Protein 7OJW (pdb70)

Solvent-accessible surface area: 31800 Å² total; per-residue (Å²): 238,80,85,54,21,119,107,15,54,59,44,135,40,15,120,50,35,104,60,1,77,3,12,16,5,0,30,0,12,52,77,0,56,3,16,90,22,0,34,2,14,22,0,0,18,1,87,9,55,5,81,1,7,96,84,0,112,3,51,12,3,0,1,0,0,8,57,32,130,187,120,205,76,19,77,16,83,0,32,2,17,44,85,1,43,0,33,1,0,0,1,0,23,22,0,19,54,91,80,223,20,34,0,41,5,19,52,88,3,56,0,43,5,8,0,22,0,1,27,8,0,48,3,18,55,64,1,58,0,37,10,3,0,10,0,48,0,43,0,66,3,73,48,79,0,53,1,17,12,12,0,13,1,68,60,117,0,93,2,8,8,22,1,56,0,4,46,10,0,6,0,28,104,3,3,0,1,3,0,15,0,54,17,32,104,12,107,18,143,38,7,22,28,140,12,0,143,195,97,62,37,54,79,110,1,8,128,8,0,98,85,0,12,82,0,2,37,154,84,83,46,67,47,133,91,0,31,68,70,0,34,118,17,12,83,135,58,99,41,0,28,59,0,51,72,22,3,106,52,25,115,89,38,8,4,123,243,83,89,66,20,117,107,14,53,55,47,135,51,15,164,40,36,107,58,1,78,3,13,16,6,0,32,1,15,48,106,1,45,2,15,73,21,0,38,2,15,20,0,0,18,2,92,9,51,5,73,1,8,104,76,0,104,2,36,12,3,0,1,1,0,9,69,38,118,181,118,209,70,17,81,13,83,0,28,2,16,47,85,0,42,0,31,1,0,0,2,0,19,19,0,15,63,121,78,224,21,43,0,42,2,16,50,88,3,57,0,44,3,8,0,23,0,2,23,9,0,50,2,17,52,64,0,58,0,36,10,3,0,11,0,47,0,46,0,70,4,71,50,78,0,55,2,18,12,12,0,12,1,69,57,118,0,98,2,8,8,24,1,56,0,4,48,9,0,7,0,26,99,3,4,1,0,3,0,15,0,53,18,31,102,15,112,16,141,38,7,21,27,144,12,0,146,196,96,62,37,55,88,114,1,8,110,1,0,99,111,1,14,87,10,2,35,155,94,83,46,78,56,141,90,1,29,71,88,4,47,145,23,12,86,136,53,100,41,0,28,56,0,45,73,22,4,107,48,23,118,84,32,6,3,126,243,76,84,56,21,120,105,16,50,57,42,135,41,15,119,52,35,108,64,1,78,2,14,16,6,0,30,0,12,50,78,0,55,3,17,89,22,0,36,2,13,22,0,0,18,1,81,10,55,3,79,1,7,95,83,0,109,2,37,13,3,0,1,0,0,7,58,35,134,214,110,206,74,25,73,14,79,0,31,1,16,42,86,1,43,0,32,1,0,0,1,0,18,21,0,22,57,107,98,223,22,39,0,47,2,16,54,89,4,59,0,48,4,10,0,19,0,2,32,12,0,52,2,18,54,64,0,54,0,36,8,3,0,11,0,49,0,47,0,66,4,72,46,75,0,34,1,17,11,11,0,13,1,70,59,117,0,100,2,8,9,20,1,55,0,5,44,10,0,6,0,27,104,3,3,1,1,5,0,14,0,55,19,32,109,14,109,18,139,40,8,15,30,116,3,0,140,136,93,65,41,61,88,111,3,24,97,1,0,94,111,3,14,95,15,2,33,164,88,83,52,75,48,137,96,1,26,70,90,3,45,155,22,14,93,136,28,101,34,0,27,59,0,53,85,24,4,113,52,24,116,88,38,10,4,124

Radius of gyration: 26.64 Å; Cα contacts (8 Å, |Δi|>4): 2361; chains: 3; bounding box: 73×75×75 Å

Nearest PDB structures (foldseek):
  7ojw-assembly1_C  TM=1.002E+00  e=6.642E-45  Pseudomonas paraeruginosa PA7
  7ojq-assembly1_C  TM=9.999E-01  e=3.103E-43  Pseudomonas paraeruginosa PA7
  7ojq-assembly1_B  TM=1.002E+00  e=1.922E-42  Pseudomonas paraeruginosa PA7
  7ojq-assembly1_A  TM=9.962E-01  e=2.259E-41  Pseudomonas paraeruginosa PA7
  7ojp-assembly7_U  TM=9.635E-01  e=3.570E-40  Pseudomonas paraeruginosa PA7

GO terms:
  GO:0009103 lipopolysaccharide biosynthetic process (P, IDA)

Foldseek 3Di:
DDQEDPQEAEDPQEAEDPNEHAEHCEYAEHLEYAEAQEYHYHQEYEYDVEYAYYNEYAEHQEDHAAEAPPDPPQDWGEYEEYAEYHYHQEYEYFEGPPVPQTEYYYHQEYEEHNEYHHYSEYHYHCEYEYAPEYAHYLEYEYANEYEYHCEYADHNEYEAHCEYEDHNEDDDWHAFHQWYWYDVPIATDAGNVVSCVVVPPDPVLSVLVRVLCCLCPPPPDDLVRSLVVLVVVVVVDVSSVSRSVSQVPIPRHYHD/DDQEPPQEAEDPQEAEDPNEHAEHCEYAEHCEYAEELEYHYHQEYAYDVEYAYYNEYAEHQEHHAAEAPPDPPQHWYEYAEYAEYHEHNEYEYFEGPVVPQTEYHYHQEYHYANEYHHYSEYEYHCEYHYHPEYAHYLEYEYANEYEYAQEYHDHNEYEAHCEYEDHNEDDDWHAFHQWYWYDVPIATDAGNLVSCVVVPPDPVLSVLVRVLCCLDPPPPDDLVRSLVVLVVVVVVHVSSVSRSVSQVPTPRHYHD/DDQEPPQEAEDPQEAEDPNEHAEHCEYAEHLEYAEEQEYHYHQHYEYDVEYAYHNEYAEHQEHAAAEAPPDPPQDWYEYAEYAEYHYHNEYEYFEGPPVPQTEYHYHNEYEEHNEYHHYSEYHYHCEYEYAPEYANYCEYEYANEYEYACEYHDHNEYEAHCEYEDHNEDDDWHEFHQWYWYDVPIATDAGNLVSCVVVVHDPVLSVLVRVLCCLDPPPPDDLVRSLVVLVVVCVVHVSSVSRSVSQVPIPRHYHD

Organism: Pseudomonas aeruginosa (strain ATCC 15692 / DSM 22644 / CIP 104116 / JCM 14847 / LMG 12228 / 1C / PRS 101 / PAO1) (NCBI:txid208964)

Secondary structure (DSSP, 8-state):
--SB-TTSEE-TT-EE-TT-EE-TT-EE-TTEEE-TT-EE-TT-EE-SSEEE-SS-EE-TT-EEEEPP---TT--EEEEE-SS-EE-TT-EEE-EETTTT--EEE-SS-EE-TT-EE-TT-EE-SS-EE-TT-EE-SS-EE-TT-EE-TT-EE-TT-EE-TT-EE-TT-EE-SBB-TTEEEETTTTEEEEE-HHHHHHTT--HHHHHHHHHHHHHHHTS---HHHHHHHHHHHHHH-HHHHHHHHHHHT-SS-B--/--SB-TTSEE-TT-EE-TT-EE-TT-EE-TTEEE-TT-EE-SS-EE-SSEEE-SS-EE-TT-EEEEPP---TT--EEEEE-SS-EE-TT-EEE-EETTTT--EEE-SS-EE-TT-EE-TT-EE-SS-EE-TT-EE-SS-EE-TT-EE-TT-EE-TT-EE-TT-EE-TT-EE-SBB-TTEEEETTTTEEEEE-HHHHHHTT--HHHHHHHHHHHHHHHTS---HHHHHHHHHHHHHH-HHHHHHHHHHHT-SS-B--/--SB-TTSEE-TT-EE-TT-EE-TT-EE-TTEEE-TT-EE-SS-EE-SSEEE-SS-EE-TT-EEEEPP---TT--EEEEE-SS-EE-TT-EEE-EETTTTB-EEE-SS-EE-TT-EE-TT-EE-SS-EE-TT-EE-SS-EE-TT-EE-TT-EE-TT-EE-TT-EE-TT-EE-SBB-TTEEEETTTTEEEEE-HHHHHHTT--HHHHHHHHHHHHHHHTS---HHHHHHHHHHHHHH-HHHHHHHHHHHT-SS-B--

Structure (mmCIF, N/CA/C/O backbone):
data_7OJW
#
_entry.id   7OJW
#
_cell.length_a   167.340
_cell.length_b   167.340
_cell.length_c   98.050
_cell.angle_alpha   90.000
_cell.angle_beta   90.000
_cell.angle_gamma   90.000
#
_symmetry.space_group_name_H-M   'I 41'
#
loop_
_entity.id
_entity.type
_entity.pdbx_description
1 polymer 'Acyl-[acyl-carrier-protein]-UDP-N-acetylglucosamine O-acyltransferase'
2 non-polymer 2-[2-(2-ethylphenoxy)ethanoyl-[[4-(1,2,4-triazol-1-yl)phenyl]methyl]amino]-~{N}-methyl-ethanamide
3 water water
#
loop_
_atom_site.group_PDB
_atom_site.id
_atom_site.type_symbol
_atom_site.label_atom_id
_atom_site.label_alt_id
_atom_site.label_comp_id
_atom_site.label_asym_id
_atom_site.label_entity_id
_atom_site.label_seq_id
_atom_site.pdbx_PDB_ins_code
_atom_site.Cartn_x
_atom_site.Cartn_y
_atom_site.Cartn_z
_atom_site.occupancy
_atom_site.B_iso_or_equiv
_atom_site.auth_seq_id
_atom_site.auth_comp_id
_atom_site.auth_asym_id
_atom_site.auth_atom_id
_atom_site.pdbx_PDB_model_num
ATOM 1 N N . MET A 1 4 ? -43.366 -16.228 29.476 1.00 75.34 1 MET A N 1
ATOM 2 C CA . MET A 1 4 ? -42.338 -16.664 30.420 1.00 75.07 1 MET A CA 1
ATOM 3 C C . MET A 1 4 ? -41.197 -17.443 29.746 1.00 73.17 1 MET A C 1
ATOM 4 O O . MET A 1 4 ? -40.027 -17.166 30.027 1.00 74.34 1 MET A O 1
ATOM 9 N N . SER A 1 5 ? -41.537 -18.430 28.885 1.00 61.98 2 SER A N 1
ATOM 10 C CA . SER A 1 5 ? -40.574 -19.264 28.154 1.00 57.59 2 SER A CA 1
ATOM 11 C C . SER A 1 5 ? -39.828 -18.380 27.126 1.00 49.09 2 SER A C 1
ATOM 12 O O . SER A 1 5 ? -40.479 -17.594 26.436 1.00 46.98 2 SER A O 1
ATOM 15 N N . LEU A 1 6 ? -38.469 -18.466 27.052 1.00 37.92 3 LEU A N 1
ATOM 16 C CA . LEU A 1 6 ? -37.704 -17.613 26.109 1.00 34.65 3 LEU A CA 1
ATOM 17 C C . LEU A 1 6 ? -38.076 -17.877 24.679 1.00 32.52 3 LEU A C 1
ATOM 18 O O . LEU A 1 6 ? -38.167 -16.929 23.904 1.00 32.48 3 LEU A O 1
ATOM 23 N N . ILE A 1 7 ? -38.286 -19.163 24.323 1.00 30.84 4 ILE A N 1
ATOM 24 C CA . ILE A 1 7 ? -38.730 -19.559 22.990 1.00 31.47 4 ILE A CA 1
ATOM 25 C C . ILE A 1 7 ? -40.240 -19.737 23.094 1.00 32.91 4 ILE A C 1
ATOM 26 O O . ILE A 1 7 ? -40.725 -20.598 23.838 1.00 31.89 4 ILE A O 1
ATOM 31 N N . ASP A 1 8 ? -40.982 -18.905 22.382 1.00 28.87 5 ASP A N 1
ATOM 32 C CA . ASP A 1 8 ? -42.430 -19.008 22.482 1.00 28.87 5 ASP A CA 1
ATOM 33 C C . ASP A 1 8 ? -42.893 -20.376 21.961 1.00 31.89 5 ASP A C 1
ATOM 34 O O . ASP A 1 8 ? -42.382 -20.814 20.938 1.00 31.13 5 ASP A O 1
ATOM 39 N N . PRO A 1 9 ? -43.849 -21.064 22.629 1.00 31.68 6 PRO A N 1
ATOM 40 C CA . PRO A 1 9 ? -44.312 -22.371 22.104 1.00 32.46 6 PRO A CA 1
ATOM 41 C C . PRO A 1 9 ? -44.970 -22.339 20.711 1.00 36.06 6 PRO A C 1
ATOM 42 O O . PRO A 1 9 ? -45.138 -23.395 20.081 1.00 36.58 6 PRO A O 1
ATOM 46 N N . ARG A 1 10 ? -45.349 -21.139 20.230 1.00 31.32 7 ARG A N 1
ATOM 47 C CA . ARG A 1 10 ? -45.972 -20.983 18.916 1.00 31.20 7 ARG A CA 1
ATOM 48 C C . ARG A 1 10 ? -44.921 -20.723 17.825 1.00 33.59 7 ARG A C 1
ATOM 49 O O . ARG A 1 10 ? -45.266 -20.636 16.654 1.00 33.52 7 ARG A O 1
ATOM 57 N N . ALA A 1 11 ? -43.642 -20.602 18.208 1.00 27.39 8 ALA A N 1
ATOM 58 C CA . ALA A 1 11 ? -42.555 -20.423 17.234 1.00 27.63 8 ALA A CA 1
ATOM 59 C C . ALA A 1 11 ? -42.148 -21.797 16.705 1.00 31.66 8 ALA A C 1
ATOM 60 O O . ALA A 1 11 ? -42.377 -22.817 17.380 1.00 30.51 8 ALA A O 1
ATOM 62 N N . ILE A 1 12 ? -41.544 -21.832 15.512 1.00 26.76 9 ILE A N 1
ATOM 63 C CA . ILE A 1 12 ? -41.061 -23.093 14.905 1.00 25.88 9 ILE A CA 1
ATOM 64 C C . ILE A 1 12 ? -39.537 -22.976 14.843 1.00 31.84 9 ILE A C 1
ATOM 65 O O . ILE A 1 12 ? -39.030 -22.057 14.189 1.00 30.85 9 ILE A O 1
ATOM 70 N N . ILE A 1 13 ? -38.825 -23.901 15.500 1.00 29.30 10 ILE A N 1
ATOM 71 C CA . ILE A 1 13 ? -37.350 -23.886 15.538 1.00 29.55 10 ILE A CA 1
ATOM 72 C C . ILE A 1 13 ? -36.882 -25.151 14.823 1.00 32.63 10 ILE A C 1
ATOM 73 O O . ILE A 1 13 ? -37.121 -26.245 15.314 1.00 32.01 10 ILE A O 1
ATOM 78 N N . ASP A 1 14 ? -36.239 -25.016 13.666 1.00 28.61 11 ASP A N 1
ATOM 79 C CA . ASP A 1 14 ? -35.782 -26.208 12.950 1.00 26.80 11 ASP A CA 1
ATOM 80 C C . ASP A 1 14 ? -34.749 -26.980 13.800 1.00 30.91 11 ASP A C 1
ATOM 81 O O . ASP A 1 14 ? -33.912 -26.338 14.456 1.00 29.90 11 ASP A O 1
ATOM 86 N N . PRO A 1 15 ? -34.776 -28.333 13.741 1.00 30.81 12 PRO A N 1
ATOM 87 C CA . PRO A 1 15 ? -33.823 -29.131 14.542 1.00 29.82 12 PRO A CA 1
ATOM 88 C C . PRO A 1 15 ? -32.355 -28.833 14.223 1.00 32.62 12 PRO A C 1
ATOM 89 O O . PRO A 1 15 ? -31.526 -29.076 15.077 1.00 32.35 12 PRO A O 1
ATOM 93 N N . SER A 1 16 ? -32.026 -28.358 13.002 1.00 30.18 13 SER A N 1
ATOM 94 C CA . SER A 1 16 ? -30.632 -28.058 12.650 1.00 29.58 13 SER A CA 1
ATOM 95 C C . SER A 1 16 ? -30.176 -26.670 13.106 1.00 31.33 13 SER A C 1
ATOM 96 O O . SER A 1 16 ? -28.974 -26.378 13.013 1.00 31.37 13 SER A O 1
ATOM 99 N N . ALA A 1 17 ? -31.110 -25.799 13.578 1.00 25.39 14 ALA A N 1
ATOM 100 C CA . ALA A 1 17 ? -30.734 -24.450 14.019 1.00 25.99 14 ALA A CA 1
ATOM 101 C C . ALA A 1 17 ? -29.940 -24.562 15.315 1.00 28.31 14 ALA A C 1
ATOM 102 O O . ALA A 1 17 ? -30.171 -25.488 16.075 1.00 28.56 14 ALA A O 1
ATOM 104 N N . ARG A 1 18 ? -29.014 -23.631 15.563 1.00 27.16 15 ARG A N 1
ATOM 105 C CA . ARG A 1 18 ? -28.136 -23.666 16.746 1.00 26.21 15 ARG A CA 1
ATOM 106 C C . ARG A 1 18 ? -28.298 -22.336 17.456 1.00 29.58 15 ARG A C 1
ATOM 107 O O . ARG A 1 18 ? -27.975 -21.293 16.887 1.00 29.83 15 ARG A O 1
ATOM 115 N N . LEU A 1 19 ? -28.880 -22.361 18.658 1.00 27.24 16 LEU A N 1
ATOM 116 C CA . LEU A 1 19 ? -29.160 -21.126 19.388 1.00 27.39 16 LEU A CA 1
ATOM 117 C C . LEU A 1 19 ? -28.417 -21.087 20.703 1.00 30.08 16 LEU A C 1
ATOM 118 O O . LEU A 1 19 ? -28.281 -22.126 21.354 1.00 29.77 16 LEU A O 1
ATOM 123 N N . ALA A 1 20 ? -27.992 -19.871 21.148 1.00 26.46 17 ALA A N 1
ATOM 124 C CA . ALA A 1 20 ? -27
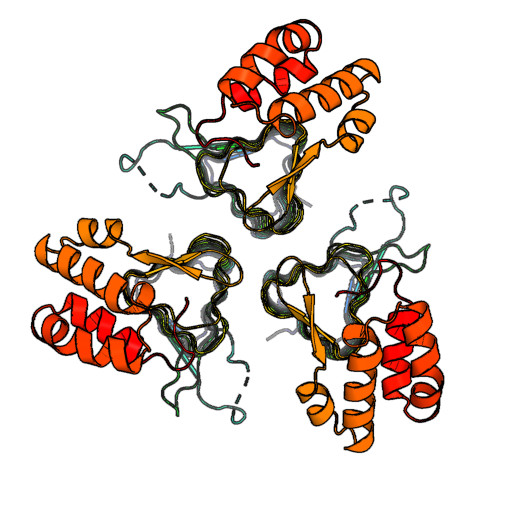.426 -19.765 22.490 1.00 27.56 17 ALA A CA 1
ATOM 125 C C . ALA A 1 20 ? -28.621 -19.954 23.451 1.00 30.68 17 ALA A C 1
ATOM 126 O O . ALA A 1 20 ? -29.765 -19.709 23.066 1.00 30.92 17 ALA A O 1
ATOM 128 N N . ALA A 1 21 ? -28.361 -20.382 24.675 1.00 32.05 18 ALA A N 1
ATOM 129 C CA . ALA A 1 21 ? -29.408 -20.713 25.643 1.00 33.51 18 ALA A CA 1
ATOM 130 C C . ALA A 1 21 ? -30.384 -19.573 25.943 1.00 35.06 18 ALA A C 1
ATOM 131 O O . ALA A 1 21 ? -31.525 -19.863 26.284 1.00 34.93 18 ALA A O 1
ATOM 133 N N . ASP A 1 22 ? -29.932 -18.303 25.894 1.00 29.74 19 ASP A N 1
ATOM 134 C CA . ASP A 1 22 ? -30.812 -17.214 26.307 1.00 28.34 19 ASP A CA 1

## EXERCISE BRIEF
Word for word, restate the lines above from the line containing "ATOM 40 C CA" through the line containing "ATOM 42 O O", with both included and nothing else.

## RESULT OF THIS TASK
ATOM 40 C CA . PRO A 1 9 ? -44.312 -22.371 22.104 1.00 32.46 6 PRO A CA 1
ATOM 41 C C . PRO A 1 9 ? -44.970 -22.339 20.711 1.00 36.06 6 PRO A C 1
ATOM 42 O O . PRO A 1 9 ? -45.138 -23.395 20.081 1.00 36.58 6 PRO A O 1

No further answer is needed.